[[ Source information, beginning ]]
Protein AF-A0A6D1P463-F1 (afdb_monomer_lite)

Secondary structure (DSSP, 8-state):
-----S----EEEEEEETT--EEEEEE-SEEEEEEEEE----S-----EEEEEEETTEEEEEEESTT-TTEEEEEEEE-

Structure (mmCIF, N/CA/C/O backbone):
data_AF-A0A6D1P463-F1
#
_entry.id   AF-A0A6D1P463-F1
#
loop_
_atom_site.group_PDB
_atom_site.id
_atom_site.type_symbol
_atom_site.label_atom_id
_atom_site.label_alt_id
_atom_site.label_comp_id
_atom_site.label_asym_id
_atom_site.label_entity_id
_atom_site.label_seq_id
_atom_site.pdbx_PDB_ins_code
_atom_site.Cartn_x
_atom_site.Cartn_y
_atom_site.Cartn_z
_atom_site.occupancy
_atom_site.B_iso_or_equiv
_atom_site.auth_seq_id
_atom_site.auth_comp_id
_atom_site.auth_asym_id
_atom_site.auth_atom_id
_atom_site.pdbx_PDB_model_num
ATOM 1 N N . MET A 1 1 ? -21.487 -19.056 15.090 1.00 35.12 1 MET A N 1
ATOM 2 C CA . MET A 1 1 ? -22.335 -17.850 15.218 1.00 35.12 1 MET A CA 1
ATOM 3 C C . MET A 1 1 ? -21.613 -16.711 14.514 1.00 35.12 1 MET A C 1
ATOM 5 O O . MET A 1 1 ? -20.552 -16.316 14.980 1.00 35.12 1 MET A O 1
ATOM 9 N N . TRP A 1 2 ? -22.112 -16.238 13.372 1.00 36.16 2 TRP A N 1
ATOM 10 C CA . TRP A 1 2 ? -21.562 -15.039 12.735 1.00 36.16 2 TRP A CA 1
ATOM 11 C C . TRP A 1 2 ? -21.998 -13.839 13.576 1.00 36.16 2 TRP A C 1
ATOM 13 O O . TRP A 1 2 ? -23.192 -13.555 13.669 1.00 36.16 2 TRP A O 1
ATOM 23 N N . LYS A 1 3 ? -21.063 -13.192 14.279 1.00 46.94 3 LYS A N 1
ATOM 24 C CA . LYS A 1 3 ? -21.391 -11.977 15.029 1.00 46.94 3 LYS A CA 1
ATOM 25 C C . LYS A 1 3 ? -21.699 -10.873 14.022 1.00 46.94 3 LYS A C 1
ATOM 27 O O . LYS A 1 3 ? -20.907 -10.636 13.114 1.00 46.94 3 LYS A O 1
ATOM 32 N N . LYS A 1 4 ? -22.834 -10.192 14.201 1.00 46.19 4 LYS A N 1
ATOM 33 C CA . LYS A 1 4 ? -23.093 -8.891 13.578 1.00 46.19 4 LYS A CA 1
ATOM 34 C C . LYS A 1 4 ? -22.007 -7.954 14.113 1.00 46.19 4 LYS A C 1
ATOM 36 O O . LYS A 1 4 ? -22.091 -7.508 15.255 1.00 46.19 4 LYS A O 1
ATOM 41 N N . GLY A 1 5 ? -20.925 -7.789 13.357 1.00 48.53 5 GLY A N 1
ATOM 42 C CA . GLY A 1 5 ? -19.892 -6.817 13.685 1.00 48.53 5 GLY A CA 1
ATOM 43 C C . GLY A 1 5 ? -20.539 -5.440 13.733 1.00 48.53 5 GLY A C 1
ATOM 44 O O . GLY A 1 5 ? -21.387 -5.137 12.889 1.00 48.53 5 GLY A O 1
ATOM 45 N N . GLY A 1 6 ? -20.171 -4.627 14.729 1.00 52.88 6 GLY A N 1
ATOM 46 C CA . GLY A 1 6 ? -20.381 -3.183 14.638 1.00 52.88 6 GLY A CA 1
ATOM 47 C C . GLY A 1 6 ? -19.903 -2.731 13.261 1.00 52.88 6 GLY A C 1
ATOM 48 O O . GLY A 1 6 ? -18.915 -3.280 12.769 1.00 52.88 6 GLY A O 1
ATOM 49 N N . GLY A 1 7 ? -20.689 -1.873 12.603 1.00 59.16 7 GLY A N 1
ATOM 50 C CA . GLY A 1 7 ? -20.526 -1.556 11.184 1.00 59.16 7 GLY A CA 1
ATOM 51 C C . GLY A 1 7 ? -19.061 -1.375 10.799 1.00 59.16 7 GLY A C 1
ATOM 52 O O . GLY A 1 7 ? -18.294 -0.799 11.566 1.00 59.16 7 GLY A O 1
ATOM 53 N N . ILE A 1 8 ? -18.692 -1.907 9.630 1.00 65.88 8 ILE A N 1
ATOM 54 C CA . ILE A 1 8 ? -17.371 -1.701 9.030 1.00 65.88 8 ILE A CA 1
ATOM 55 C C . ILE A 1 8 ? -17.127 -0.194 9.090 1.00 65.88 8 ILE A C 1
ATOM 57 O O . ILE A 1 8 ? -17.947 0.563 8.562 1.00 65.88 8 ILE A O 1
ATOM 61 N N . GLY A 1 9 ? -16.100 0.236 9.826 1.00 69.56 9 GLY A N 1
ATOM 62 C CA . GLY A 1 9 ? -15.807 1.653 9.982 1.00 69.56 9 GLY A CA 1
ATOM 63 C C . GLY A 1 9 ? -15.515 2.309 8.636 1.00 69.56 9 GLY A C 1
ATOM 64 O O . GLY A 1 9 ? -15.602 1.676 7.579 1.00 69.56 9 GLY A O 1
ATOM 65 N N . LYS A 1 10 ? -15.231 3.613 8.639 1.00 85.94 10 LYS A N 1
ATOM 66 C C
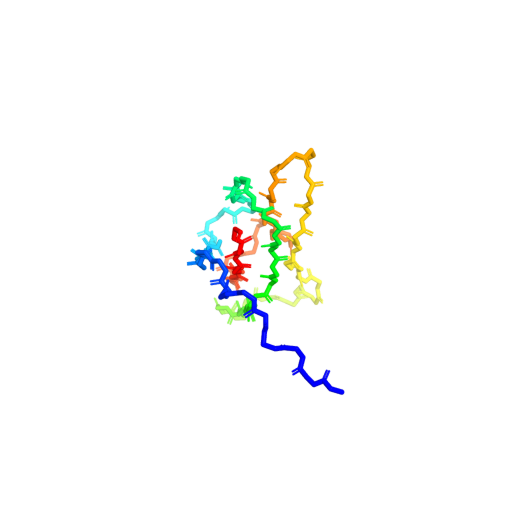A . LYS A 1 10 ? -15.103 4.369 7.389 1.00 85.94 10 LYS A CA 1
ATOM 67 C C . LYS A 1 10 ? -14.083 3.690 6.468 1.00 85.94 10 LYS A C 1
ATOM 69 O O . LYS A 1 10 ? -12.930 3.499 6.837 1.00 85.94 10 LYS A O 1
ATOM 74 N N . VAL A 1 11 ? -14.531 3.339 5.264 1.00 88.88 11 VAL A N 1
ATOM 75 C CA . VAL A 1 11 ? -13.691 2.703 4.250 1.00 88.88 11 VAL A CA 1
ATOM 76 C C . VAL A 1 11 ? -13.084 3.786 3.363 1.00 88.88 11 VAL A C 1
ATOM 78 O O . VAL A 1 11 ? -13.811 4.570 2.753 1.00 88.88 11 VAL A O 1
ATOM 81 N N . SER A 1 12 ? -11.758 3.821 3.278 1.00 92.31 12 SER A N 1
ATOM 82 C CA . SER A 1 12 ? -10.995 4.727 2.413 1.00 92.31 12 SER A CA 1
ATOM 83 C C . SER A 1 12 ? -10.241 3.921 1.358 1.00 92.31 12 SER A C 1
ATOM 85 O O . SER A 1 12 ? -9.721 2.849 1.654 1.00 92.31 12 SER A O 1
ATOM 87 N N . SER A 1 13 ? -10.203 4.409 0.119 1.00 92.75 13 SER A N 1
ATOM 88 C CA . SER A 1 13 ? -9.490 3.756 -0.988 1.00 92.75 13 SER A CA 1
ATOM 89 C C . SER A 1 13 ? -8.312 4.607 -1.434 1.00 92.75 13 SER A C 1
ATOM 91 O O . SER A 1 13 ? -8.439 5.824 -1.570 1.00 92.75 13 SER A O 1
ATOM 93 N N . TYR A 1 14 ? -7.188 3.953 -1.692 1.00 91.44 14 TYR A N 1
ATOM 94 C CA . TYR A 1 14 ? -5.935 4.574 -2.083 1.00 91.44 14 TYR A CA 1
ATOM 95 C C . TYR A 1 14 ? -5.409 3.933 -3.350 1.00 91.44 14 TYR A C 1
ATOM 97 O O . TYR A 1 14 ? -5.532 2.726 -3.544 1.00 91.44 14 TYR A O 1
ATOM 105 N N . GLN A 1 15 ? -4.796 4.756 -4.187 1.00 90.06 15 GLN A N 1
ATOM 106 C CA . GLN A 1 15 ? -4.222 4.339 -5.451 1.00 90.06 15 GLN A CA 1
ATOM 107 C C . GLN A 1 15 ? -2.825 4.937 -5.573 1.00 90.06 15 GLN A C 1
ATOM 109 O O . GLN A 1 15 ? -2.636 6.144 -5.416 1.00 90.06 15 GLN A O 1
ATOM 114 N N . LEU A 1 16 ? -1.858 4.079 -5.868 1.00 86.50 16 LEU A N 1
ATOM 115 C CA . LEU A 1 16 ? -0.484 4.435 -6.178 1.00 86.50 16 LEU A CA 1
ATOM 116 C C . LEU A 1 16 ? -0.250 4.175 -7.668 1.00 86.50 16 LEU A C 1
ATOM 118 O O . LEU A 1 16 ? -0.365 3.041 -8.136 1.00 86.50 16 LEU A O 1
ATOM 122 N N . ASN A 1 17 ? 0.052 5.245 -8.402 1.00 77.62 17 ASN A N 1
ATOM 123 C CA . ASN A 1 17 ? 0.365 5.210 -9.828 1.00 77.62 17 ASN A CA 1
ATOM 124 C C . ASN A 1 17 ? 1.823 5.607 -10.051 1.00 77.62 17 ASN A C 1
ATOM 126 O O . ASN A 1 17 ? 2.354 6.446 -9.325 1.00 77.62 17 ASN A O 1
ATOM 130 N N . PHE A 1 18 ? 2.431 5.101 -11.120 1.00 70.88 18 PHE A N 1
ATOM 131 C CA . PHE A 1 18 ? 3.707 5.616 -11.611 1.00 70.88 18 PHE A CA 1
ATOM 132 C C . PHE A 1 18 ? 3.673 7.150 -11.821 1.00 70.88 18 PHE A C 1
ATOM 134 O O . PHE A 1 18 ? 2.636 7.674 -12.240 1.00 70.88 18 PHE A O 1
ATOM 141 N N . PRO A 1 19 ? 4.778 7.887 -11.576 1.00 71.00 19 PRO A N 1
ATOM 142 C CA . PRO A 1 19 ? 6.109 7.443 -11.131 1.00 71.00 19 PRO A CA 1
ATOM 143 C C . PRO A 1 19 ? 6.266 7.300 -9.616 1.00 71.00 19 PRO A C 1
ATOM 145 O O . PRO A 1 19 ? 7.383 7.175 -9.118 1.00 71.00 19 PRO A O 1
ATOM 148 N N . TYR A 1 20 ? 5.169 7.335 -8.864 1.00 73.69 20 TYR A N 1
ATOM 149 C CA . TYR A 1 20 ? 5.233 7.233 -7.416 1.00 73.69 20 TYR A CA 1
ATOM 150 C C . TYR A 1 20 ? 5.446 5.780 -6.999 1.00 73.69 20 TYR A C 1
[[ Source information, end ]]
Exercise brief |
Out of the records above, return only the lines from the one with "ATOM 62 C CA" through the one with "ATOM 85 O O", exactly, and none of the pictures.

Task output |
ATOM 62 C CA . GLY A 1 9 ? -15.807 1.653 9.982 1.00 69.56 9 GLY A CA 1
ATOM 63 C C . GLY A 1 9 ? -15.515 2.309 8.636 1.00 69.56 9 GLY A C 1
ATOM 64 O O . GLY A 1 9 ? -15.602 1.676 7.579 1.00 69.56 9 GLY A O 1
ATOM 65 N N . LYS A 1 10 ? -15.231 3.613 8.639 1.00 85.94 10 LYS A N 1
ATOM 66 C C
A . LYS A 1 10 ? -15.103 4.369 7.389 1.00 85.94 10 LYS A CA 1
ATOM 67 C C . LYS A 1 10 ? -14.083 3.690 6.468 1.00 85.94 10 LYS A C 1
ATOM 69 O O . LYS A 1 10 ? -12.930 3.499 6.837 1.00 85.94 10 LYS A O 1
ATOM 74 N N . VAL A 1 11 ? -14.531 3.339 5.264 1.00 88.88 11 VAL A N 1
ATOM 75 C CA . VAL A 1 11 ? -13.691 2.703 4.250 1.00 88.88 11 VAL A CA 1
ATOM 76 C C . VAL A 1 11 ? -13.084 3.786 3.363 1.00 88.88 11 VAL A C 1
ATOM 78 O O . VAL A 1 11 ? -13.811 4.570 2.753 1.00 88.88 11 VAL A O 1
ATOM 81 N N . SER A 1 12 ? -11.758 3.821 3.278 1.00 92.31 12 SER A N 1
ATOM 82 C CA . SER A 1 12 ? -10.995 4.727 2.413 1.00 92.31 12 SER A CA 1
ATOM 83 C C . SER A 1 12 ? -10.241 3.921 1.358 1.00 92.31 12 SER A C 1
ATOM 85 O O . SER A 1 12 ? -9.721 2.849 1.654 1.00 92.31 12 SER A O 1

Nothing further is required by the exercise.